Increase core0 stack to 8K and paint/measure stack usage.

Neotron-Compute / Neotron-Pico-BIOS

BIOS for the Neotron Pico

GNU General Public License v3.0

11 stars 5 forks source link

Increase core0 stack to 8K and paint/measure stack usage. #67

Closed thejpster closed 12 months ago

thejpster commented 1 year ago

I observed in probe-run output that we were using all 4096 bytes of our allocated stack region. Adding the painting and measurement code shows that:

Core 0 uses 4372 bytes peak
Core 1 uses 312 bytes peak

Thus I upgrade Core 0 to have an 8 KiB stack - stealing the top 4 KiB of the striped region and moving all the BIOS global variables down, and also reducing the TPA by 4 KiB.

Technically we weren't damaging any globals because the 24 KiB block allocated for them had about 900 bytes unused. But we were asking for trouble.

This also led to me finding a bug in probe-run, where it doesn't understand that a stack can span across multiple contiguous memory regions. I raised that as https://github.com/knurling-rs/probe-run/issues/415

thejpster commented 1 year ago

I could also reduce Core 1's stack to, say, 2048 bytes (or 1024 bytes, or even 512 bytes), but that would make Core 0 and Core 1 contend for access to SRAM_REGION_4. There are registers we can read to check how many cycles were stalled waiting for contention, but I figured it was easier for now to just steal some of the striped RAM.

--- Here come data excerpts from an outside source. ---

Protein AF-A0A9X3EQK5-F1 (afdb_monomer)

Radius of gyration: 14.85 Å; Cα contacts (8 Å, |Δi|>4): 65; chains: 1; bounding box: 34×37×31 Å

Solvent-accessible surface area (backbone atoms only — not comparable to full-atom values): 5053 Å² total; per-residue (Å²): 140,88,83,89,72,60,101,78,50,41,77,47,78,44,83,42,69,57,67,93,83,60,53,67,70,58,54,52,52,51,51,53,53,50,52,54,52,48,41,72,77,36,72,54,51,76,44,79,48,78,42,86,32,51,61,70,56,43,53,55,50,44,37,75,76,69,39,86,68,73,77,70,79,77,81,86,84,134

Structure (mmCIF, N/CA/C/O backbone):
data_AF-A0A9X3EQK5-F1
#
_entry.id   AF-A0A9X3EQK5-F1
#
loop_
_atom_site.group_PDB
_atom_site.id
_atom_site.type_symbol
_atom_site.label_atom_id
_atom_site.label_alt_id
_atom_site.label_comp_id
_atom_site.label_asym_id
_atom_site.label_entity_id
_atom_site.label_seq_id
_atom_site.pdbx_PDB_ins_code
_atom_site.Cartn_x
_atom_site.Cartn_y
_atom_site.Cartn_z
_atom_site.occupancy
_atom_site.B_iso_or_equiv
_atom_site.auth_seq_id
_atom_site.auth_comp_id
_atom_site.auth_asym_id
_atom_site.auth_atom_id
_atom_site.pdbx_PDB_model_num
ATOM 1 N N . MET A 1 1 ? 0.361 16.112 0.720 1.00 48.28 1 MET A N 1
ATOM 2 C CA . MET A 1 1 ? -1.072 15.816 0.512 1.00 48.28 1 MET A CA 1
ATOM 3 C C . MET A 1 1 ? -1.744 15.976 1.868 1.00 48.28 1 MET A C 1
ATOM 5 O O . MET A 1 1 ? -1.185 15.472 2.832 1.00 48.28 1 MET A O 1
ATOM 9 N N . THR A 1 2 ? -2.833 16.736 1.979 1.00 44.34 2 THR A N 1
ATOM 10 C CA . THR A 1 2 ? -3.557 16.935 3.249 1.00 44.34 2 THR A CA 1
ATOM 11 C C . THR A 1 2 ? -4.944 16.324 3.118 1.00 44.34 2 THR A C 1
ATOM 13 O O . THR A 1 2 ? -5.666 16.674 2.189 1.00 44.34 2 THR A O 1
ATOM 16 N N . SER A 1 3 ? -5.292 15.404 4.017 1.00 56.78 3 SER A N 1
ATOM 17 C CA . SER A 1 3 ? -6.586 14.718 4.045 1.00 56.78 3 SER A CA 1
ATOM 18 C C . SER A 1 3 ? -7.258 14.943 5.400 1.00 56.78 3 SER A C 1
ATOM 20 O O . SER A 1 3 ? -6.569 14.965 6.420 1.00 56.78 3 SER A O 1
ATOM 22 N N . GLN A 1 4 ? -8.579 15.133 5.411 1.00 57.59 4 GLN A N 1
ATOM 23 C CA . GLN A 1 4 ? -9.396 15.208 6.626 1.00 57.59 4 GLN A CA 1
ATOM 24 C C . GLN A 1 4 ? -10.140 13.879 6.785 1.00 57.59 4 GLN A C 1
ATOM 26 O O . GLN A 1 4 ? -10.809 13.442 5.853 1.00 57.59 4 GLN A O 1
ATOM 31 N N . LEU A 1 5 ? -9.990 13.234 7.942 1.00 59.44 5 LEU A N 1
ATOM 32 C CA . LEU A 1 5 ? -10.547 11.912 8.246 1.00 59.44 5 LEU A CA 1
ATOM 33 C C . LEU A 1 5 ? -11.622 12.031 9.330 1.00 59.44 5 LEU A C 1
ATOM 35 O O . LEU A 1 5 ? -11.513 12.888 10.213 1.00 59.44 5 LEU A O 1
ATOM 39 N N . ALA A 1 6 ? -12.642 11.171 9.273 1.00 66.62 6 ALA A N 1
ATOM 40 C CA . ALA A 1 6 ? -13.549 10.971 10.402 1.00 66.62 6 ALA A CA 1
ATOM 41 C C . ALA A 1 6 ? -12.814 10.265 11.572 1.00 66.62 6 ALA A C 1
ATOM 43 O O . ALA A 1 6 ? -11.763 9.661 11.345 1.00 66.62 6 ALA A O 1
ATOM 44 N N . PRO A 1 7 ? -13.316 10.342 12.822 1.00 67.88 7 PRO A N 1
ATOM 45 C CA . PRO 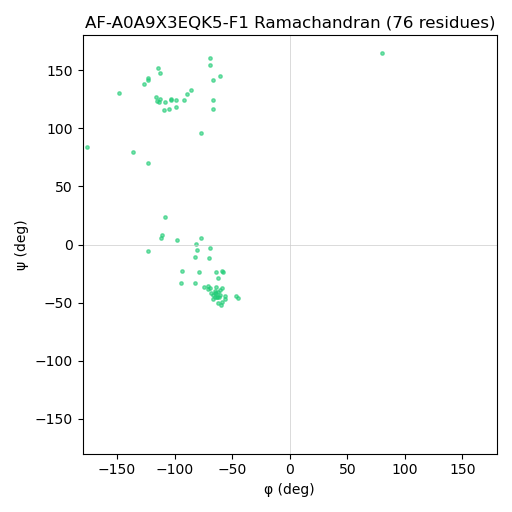A 1 7 ? -12.587 9.913 14.028 1.00 67.88 7 PRO A CA 1
ATOM 46 C C . PRO A 1 7 ? -12.159 8.437 14.051 1.00 67.88 7 PRO A C 1
ATOM 48 O O . PRO A 1 7 ? -11.249 8.068 14.785 1.00 67.88 7 PRO A O 1
ATOM 51 N N . ASP A 1 8 ? -12.840 7.607 13.273 1.00 62.97 8 ASP A N 1
ATOM 52 C CA . ASP A 1 8 ? -12.735 6.153 13.196 1.00 62.97 8 ASP A CA 1
ATOM 53 C C . ASP A 1 8 ? -12.146 5.660 11.863 1.00 62.97 8 ASP A C 1
ATOM 55 O O . ASP A 1 8 ? -12.080 4.458 11.615 1.00 62.97 8 ASP A O 1
ATOM 59 N N . GLN A 1 9 ? -11.701 6.576 11.000 1.00 65.31 9 GLN A N 1
ATOM 60 C CA . GLN A 1 9 ? -11.188 6.258 9.672 1.00 65.31 9 GLN A CA 1
ATOM 61 C C . GLN A 1 9 ? -9.663 6.222 9.648 1.00 65.31 9 GLN A C 1
ATOM 63 O O . GLN A 1 9 ? -8.996 7.237 9.866 1.00 65.31 9 GLN A O 1
ATOM 68 N N . ILE A 1 10 ? -9.102 5.055 9.323 1.00 72.06 10 ILE A N 1
ATOM 69 C CA . ILE A 1 10 ? -7.654 4.886 9.202 1.00 72.06 10 ILE A CA 1
ATOM 70 C C . ILE A 1 10 ? -7.230 5.127 7.750 1.00 72.06 10 ILE A C 1
ATOM 72 O O . ILE A 1 10 ? -7.717 4.487 6.813 1.00 72.06 10 ILE A O 1
ATOM 76 N N . PHE A 1 11 ? -6.296 6.062 7.568 1.00 73.44 11 PHE A N 1
ATOM 77 C CA . PHE A 1 11 ? -5.590 6.277 6.308 1.00 73.44 11 PHE A CA 1
ATOM 78 C C . PHE A 1 11 ? -4.226 5.602 6.366 1.00 73.44 11 PHE A C 1
ATOM 80 O O . PHE A 1 11 ? -3.421 5.901 7.250 1.00 73.44 11 PHE A O 1
ATOM 87 N N . VAL A 1 12 ? -3.956 4.727 5.401 1.00 77.25 12 VAL A N 1
ATOM 88 C CA . VAL A 1 12 ? -2.677 4.025 5.301 1.00 77.25 12 VAL A CA 1
ATOM 89 C C . VAL A 1 12 ? -1.985 4.455 4.014 1.00 77.25 12 VAL A C 1
ATOM 91 O O . VAL A 1 12 ? -2.562 4.390 2.929 1.00 77.25 12 VAL A O 1
ATOM 94 N N . ALA A 1 13 ? -0.737 4.900 4.135 1.00 77.31 13 ALA A N 1
ATOM 95 C CA . ALA A 1 13 ? 0.135 5.155 2.998 1.00 77.31 13 ALA A CA 1
ATOM 96 C C . ALA A 1 13 ? 1.217 4.073 2.958 1.00 77.31 13 ALA A C 1
ATOM 98 O O . ALA A 1 13 ? 1.951 3.903 3.930 1.00 77.31 13 ALA A O 1
ATOM 99 N N . LEU A 1 14 ? 1.307 3.358 1.838 1.00 80.00 14 LEU A N 1
ATOM 100 C CA . LEU A 1 14 ? 2.337 2.356 1.588 1.00 80.00 14 LEU A CA 1
ATOM 101 C C . LEU A 1 14 ? 3.248 2.843 0.464 1.00 80.00 14 LEU A C 1
ATOM 103 O O . LEU A 1 14 ? 2.788 3.160 -0.634 1.00 80.00 14 LEU A O 1
ATOM 107 N N . SER A 1 15 ? 4.546 2.876 0.738 1.00 75.06 15 SER A N 1
ATOM 108 C CA . SER A 1 15 ? 5.562 2.939 -0.309 1.00 75.06 15 SER A CA 1
ATOM 109 C C . SER A 1 15 ? 5.915 1.513 -0.705 1.00 75.06 15 SER A C 1
ATOM 111 O O . SER A 1 15 ? 6.188 0.691 0.169 1.00 75.06 15 SER A O 1
ATOM 113 N N . LEU A 1 16 ? 5.887 1.219 -2.001 1.00 80.44 16 LEU A N 1
ATOM 114 C CA . LEU A 1 16 ? 6.282 -0.077 -2.541 1.00 80.44 16 LEU A CA 1
ATOM 115 C C . LEU A 1 16 ? 7.331 0.128 -3.626 1.00 80.44 16 LEU A C 1
ATOM 117 O O . LEU A 1 16 ? 7.209 1.025 -4.463 1.00 80.44 16 LEU A O 1
ATOM 121 N N . GLU A 1 17 ? 8.333 -0.737 -3.605 1.00 77.25 17 GLU A N 1
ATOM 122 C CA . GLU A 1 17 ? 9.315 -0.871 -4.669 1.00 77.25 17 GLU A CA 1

thejpster commented 12 months ago

Idea. Move the Core 1 stuff like the text buffer into SRAM4 and leave the 256K for Core 0.

thejpster commented 12 months ago

Re-arranged things somewhat.

Now there is just a RAM memory region (plus the RAM_OS region which is memory for the OS).

The RAM memory region sits at the top of the SRAM address space, using some of the striped memory, plus all of SRAM_BLOCK4 and SRAM_BLOCK5. Within this region, the .data and .bss sit at the bottom, and the Core 0 stack sits at the top. The Core 1 stack is now just a static mut array of 1024 bytes, located within the .bss section.

I benchmarked the performance and it went from 497,040 chars/sec to 497,205 chars/sec - so basically no change, but certainly not worse than it was.